[PROVIDED DATA Boundary: Start]
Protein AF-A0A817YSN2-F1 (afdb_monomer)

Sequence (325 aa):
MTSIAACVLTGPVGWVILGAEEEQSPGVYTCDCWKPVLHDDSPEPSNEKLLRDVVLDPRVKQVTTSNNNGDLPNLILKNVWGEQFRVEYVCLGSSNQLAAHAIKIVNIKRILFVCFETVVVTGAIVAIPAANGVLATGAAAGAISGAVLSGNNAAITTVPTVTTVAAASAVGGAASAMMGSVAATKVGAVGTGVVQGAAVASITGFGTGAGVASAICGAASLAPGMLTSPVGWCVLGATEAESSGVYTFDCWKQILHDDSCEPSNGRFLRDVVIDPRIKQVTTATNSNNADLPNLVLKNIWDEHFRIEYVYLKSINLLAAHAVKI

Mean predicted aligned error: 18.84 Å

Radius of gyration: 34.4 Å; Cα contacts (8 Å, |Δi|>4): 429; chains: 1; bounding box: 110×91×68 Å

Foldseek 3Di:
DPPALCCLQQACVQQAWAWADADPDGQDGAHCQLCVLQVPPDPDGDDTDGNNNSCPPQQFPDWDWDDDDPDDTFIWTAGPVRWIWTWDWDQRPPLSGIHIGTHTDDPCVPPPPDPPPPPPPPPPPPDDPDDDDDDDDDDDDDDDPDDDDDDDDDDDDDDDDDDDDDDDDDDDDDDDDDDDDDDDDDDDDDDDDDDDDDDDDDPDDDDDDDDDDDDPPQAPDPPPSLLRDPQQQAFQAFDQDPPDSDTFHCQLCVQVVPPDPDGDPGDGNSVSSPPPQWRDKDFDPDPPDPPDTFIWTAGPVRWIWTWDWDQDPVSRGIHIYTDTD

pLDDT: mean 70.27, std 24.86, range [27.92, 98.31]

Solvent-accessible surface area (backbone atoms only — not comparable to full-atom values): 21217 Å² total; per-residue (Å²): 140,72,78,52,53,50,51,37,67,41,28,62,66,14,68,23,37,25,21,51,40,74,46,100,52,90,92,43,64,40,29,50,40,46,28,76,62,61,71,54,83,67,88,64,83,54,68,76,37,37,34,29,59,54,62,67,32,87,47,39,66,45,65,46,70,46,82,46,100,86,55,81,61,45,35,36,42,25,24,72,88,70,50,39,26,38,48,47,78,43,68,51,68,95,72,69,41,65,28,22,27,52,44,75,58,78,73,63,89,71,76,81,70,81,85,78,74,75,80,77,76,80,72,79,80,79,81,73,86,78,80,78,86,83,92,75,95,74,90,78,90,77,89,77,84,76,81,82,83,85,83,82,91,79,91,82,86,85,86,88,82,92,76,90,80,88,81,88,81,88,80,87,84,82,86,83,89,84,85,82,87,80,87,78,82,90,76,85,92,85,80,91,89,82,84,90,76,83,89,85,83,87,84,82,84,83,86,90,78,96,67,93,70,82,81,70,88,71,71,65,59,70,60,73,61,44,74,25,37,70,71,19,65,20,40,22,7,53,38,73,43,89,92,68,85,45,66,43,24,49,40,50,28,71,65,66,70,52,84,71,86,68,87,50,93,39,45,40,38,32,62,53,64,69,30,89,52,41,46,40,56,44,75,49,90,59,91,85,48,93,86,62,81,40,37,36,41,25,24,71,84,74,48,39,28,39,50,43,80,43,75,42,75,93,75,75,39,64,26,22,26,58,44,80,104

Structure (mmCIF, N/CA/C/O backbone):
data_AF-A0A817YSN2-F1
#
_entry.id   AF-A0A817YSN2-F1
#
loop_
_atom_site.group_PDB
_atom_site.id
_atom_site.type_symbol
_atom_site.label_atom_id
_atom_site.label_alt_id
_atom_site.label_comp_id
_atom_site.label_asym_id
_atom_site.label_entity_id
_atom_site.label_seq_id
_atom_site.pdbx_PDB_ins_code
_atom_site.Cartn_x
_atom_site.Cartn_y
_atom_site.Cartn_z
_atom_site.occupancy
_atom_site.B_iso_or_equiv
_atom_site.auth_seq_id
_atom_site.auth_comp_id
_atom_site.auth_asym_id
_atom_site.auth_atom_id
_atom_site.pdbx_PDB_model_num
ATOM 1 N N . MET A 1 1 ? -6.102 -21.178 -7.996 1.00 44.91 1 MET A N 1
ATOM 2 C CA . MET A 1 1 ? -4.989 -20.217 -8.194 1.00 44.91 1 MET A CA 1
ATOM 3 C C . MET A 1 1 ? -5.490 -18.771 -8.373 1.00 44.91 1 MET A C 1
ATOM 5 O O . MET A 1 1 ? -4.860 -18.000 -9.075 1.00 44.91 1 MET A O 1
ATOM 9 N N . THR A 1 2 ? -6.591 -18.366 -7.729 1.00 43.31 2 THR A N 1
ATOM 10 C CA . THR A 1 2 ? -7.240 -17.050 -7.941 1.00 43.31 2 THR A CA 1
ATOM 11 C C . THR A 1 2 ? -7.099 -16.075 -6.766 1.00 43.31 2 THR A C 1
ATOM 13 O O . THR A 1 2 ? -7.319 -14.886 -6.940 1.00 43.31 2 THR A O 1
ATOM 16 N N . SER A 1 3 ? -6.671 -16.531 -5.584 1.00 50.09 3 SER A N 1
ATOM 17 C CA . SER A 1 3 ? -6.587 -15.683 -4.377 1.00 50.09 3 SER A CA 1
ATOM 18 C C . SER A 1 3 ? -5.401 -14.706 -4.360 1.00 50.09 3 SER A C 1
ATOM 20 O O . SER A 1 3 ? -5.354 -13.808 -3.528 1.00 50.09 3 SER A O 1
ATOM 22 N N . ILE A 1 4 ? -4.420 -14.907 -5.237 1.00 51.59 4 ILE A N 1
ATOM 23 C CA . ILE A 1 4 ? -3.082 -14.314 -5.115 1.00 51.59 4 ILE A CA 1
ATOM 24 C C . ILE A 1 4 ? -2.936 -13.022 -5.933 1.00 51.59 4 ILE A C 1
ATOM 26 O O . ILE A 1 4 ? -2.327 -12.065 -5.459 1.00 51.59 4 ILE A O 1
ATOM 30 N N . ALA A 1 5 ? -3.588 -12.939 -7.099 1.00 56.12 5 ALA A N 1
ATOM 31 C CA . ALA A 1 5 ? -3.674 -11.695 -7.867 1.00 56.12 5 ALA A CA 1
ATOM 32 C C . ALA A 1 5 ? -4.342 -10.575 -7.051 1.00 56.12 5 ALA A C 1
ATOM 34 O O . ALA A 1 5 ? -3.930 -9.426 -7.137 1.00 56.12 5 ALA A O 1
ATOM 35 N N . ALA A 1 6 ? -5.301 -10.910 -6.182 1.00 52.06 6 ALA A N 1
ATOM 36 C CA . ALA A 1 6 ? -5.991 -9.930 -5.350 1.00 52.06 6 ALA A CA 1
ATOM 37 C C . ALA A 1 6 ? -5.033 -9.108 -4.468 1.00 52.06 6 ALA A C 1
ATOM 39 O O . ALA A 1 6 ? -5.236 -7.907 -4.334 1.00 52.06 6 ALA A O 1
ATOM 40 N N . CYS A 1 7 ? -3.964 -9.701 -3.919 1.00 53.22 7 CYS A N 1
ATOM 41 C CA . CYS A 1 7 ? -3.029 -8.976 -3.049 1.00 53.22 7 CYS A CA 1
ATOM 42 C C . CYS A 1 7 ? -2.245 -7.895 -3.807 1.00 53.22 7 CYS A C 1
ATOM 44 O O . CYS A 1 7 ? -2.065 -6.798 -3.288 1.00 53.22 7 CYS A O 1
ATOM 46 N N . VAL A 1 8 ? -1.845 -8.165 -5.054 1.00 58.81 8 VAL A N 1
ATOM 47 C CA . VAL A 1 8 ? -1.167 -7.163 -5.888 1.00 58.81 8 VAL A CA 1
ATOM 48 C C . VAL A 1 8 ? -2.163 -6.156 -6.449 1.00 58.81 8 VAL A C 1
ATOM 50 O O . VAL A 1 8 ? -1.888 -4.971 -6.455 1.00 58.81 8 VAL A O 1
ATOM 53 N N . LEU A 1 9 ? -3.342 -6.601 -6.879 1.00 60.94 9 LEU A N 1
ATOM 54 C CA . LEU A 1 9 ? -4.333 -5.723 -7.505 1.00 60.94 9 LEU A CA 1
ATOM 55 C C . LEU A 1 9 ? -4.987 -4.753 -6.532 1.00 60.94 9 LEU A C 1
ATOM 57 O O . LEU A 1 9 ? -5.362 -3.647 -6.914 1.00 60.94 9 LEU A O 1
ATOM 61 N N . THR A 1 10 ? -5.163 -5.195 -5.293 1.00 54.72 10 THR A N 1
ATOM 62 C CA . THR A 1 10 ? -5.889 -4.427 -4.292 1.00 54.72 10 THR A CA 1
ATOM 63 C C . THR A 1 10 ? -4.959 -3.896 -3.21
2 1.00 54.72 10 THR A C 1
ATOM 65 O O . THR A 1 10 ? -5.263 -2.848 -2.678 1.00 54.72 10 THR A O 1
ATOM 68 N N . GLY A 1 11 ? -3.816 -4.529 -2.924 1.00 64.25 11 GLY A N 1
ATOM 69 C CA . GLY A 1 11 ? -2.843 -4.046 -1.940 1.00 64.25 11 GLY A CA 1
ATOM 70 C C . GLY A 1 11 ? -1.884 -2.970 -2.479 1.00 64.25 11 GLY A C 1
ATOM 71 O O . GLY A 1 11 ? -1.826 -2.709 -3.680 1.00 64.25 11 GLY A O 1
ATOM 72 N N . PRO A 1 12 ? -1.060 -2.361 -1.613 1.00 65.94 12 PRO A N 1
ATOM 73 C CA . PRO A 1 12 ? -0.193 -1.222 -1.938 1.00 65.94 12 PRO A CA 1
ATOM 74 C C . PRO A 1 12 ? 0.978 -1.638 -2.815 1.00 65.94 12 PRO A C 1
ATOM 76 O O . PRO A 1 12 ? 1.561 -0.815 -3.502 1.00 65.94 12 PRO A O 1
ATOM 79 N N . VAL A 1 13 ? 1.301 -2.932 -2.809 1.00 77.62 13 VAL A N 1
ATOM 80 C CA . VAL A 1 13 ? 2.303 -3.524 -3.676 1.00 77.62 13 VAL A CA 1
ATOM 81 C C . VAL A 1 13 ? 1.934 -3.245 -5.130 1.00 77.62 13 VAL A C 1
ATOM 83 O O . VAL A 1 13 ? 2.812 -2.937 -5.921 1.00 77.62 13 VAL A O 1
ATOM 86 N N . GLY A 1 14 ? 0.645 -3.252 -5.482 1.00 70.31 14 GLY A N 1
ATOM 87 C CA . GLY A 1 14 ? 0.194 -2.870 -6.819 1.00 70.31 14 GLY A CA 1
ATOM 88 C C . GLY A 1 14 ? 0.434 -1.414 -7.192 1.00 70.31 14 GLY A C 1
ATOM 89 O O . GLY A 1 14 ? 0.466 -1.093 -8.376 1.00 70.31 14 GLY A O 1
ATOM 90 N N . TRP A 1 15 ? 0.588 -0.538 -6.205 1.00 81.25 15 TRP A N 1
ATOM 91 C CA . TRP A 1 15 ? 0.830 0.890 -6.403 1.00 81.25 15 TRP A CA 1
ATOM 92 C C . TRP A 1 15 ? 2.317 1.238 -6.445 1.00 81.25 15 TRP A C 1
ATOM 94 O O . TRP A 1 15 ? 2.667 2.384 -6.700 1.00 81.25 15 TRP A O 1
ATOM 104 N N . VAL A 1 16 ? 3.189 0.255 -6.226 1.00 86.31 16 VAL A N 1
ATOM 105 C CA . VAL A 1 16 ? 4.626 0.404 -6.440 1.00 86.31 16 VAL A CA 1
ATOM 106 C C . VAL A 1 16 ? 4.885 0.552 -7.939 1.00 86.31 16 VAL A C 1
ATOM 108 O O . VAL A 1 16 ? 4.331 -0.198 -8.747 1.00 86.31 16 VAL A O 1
[PROVIDED DATA Boundary: End]
→ WHAT THE TASK ASKS
What you return should be the lines from the beginning of the records through the one that contains "Mean predicted aligned error: 18.84 Å", repeated exactly and with no additions.

→ TASK RESULT
Protein AF-A0A817YSN2-F1 (afdb_monomer)

Sequence (325 aa):
MTSIAACVLTGPVGWVILGAEEEQSPGVYTCDCWKPVLHDDSPEPSNEKLLRDVVLDPRVKQVTTSNNNGDLPNLILKNVWGEQFRVEYVCLGSSNQLAAHAIKIVNIKRILFVCFETVVVTGAIVAIPAANGVLATGAAAGAISGAVLSGNNAAITTVPTVTTVAAASAVGGAASAMMGSVAATKVGAVGTGVVQGAAVASITGFGTGAGVASAICGAASLAPGMLTSPVGWCVLGATEAESSGVYTFDCWKQILHDDSCEPSNGRFLRDVVIDPRIKQVTTATNSNNADLPNLVLKNIWDEHFRIEYVYLKSINLLAAHAVKI

Mean predicted aligned error: 18.84 Å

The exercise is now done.